> Exercise prompt: Your answer is the lines below, exactly, from the one that contains "ATOM 230 C C" through the one that contains "ATOM 236 C C", both included.
START Data provided
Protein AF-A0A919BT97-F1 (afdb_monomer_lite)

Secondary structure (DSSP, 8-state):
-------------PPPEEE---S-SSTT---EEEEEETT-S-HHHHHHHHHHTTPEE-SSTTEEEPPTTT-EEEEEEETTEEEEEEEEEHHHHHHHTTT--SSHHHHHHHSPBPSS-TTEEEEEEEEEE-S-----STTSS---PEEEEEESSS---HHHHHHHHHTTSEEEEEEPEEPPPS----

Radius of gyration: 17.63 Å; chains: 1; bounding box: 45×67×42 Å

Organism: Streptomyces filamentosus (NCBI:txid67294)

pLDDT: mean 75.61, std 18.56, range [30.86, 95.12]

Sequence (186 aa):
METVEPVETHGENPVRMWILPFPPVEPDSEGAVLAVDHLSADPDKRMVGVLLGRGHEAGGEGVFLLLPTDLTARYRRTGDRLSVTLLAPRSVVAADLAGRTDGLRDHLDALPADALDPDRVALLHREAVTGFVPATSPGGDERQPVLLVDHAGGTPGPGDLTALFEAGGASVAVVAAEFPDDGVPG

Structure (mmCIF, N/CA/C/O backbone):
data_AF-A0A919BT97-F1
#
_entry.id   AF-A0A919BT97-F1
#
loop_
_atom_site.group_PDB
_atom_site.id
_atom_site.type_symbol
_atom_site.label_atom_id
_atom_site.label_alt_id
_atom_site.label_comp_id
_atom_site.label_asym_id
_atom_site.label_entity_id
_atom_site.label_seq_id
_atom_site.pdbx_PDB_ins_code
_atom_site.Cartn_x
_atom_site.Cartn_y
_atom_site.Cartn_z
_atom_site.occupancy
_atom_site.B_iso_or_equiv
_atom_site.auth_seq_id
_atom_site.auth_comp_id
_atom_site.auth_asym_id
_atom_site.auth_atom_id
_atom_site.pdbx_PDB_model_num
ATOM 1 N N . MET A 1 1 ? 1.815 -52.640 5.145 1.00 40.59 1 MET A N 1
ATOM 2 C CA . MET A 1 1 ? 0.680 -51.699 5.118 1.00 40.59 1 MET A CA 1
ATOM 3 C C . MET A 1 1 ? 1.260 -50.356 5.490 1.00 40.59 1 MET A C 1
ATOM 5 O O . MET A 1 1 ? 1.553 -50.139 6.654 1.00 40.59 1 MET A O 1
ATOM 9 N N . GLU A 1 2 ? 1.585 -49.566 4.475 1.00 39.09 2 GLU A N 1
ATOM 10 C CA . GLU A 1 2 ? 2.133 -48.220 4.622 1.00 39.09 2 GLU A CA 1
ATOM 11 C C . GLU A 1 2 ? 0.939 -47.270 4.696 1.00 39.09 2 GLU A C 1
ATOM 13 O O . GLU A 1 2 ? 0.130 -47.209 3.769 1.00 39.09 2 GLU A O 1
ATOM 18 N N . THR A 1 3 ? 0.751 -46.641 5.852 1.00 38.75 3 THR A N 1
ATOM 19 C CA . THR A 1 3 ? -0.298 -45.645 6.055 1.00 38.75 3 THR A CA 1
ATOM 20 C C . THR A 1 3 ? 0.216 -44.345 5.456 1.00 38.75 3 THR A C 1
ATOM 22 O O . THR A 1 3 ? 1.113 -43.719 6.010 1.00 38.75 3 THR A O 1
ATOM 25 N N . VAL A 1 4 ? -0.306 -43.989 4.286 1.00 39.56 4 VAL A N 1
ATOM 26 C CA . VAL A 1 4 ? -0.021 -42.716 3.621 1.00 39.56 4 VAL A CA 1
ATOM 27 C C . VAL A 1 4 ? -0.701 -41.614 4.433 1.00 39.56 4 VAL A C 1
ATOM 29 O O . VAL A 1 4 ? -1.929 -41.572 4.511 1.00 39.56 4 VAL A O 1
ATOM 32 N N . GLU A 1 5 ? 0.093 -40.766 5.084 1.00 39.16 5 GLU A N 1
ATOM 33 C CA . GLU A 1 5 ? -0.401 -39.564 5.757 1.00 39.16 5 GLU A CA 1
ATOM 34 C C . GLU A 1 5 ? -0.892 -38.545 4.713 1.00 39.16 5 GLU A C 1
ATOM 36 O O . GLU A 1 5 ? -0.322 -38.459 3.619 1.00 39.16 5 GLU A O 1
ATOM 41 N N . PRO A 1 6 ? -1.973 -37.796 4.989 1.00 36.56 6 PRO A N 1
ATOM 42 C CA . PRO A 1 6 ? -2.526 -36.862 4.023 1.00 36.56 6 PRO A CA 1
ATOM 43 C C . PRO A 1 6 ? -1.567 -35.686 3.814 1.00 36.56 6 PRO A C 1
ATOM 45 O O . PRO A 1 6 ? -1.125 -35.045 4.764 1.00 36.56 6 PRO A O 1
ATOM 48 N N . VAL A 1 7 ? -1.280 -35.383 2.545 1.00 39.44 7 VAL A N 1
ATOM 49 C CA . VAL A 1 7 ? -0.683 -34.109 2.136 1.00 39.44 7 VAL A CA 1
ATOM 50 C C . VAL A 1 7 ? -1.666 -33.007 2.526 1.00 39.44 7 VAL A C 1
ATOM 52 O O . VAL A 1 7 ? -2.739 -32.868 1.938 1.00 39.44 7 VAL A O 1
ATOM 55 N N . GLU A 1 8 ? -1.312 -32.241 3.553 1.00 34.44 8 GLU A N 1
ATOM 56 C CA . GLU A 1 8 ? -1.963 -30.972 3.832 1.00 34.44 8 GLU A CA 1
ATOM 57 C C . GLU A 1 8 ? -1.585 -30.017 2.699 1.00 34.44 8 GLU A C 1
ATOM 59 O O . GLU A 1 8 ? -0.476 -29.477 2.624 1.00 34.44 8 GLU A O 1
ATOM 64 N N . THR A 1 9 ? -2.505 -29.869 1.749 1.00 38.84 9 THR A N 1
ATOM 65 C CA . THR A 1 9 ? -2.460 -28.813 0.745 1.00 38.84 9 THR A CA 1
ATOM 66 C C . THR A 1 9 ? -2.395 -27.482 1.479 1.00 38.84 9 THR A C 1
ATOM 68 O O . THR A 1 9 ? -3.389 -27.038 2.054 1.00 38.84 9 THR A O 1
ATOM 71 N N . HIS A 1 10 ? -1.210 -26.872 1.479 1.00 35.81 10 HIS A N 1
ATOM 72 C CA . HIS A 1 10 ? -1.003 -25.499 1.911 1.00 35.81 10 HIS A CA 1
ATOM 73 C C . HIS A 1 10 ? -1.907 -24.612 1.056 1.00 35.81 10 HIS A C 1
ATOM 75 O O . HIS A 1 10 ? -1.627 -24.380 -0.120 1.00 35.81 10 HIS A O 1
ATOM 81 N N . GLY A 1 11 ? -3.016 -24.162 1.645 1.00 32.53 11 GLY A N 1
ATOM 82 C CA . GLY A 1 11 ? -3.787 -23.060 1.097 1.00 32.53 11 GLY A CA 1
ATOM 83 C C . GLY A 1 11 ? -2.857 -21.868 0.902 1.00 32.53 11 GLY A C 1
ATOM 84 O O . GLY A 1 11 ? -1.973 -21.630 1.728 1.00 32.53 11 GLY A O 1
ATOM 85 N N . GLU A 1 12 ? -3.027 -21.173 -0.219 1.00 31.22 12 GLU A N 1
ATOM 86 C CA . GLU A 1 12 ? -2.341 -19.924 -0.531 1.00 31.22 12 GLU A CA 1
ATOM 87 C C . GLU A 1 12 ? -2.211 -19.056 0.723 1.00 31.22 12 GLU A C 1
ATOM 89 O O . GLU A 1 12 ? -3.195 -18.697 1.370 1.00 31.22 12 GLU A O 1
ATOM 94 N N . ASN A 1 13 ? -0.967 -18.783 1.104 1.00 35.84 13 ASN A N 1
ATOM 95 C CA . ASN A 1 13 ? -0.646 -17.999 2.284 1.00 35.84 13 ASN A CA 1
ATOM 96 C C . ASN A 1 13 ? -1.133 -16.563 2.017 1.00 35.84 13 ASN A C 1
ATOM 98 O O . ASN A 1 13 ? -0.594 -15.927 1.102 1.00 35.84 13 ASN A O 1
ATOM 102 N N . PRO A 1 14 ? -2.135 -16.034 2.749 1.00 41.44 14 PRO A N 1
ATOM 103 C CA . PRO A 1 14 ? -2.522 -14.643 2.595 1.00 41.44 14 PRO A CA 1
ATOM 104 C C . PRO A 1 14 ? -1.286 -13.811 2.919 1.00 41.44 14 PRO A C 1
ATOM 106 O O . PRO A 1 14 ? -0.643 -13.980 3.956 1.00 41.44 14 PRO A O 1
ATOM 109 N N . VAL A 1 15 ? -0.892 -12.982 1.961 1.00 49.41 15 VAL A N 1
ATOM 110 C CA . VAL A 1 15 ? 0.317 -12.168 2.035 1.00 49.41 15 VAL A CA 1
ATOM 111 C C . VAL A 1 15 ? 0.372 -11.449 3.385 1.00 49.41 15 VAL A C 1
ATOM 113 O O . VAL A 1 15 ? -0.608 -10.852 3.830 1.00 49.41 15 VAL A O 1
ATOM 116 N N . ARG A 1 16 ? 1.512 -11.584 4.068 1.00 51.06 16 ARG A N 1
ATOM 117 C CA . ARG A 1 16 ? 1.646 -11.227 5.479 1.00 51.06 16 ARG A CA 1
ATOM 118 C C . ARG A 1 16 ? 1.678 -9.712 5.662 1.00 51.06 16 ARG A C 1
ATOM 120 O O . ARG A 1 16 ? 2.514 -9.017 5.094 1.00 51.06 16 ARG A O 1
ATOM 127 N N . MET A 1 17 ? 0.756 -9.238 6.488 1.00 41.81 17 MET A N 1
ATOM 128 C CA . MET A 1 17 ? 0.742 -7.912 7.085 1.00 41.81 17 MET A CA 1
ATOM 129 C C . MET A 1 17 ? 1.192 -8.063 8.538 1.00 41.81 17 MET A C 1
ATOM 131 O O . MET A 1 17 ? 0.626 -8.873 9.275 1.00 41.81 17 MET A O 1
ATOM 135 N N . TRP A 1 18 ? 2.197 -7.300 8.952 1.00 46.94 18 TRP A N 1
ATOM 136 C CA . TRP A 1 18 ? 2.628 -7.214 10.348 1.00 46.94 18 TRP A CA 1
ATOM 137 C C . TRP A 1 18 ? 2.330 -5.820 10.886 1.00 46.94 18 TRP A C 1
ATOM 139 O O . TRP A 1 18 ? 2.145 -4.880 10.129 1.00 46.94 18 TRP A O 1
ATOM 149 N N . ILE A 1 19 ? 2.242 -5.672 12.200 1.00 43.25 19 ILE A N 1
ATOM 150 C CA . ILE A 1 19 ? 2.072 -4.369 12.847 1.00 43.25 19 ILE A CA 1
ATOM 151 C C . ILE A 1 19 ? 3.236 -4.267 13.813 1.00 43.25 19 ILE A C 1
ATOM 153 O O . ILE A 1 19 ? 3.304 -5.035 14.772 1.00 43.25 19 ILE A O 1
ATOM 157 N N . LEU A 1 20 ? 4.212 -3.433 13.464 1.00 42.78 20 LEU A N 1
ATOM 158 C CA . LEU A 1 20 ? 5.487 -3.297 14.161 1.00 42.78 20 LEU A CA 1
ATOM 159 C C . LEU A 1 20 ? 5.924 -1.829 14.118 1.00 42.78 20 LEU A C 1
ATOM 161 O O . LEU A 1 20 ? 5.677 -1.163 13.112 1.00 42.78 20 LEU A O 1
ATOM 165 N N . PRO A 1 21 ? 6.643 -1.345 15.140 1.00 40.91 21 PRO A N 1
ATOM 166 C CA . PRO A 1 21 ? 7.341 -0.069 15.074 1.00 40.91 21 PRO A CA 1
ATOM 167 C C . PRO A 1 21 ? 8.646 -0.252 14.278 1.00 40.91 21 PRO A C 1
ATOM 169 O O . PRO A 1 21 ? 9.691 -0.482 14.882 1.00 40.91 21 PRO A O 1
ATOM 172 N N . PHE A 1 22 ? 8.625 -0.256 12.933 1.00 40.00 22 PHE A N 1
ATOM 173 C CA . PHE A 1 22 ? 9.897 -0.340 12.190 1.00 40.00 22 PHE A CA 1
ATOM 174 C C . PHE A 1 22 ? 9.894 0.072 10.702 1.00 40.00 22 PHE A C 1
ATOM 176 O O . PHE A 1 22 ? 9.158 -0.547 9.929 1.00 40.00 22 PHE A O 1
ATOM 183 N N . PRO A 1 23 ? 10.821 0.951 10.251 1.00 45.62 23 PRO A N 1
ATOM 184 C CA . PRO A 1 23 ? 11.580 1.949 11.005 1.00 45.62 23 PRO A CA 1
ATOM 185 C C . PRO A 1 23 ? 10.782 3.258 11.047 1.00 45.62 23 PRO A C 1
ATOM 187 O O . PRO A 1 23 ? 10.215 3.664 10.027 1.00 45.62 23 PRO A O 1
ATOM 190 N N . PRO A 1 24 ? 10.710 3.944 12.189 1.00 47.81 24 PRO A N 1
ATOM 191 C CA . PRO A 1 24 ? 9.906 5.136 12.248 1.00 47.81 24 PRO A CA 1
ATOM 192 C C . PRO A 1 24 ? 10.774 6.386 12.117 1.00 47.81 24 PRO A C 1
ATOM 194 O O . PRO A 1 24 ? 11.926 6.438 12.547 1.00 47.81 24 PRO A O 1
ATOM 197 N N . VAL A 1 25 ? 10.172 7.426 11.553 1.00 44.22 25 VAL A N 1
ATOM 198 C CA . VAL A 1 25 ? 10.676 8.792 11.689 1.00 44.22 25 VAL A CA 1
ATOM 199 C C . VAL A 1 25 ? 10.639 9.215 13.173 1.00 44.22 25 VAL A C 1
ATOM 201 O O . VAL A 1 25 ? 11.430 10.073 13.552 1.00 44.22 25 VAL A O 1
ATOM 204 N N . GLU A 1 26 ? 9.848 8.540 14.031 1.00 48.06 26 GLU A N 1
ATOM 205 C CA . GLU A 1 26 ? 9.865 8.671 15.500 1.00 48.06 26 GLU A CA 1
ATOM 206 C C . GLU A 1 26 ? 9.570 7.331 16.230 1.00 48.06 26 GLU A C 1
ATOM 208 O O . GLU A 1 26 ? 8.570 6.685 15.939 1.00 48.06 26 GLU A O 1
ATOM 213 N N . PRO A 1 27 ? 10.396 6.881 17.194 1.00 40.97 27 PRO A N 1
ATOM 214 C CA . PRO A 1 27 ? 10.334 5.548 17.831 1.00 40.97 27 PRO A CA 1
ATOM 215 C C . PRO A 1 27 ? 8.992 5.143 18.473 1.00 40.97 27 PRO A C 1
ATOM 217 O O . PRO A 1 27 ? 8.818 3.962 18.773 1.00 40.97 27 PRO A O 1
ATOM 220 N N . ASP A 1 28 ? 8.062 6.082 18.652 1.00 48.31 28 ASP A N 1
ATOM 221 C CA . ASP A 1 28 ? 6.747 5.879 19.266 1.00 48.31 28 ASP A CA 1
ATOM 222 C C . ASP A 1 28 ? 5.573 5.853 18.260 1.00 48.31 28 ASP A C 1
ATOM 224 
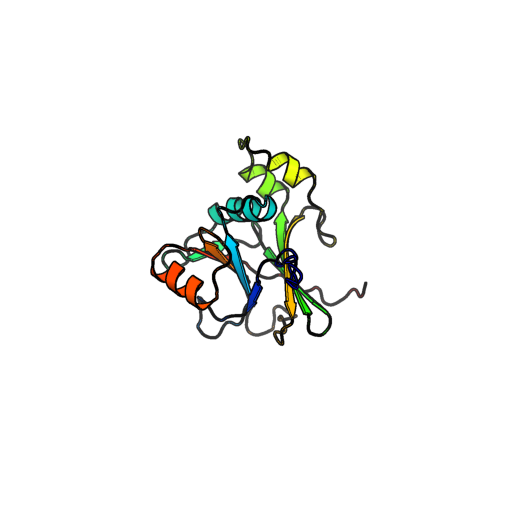O O . ASP A 1 28 ? 4.449 5.538 18.652 1.00 48.31 28 ASP A O 1
ATOM 228 N N . SER A 1 29 ? 5.795 6.105 16.961 1.00 56.44 29 SER A N 1
ATOM 229 C CA . SER A 1 29 ? 4.701 6.089 15.979 1.00 56.44 29 SER A CA 1
ATOM 230 C C . SER A 1 29 ? 4.233 4.653 15.685 1.00 56.44 29 SER A C 1
ATOM 232 O O . SER A 1 29 ? 4.912 3.873 15.010 1.00 56.44 29 SER A O 1
ATOM 234 N N . GLU A 1 30 ? 3.040 4.291 16.160 1.00 66.50 30 GLU A N 1
ATOM 235 C CA . GLU A 1 30 ? 2.401 3.008 15.846 1.00 66.50 30 GLU A CA 1
ATOM 236 C C . GLU A 1 30 ? 1.896 2.970 14.388 1.00 66.50 30 GLU A C 1
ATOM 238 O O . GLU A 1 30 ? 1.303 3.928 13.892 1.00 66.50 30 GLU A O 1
END Data provided
> Solution for this problem:
ATOM 230 C C . SER A 1 29 ? 4.233 4.653 15.685 1.00 56.44 29 SER A C 1
ATOM 232 O O . SER A 1 29 ? 4.912 3.873 15.010 1.00 56.44 29 SER A O 1
ATOM 234 N N . GLU A 1 30 ? 3.040 4.291 16.160 1.00 66.50 30 GLU A N 1
ATOM 235 C CA . GLU A 1 30 ? 2.401 3.008 15.846 1.00 66.50 30 GLU A CA 1
ATOM 236 C C . GLU A 1 30 ? 1.896 2.970 14.388 1.00 66.50 30 GLU A C 1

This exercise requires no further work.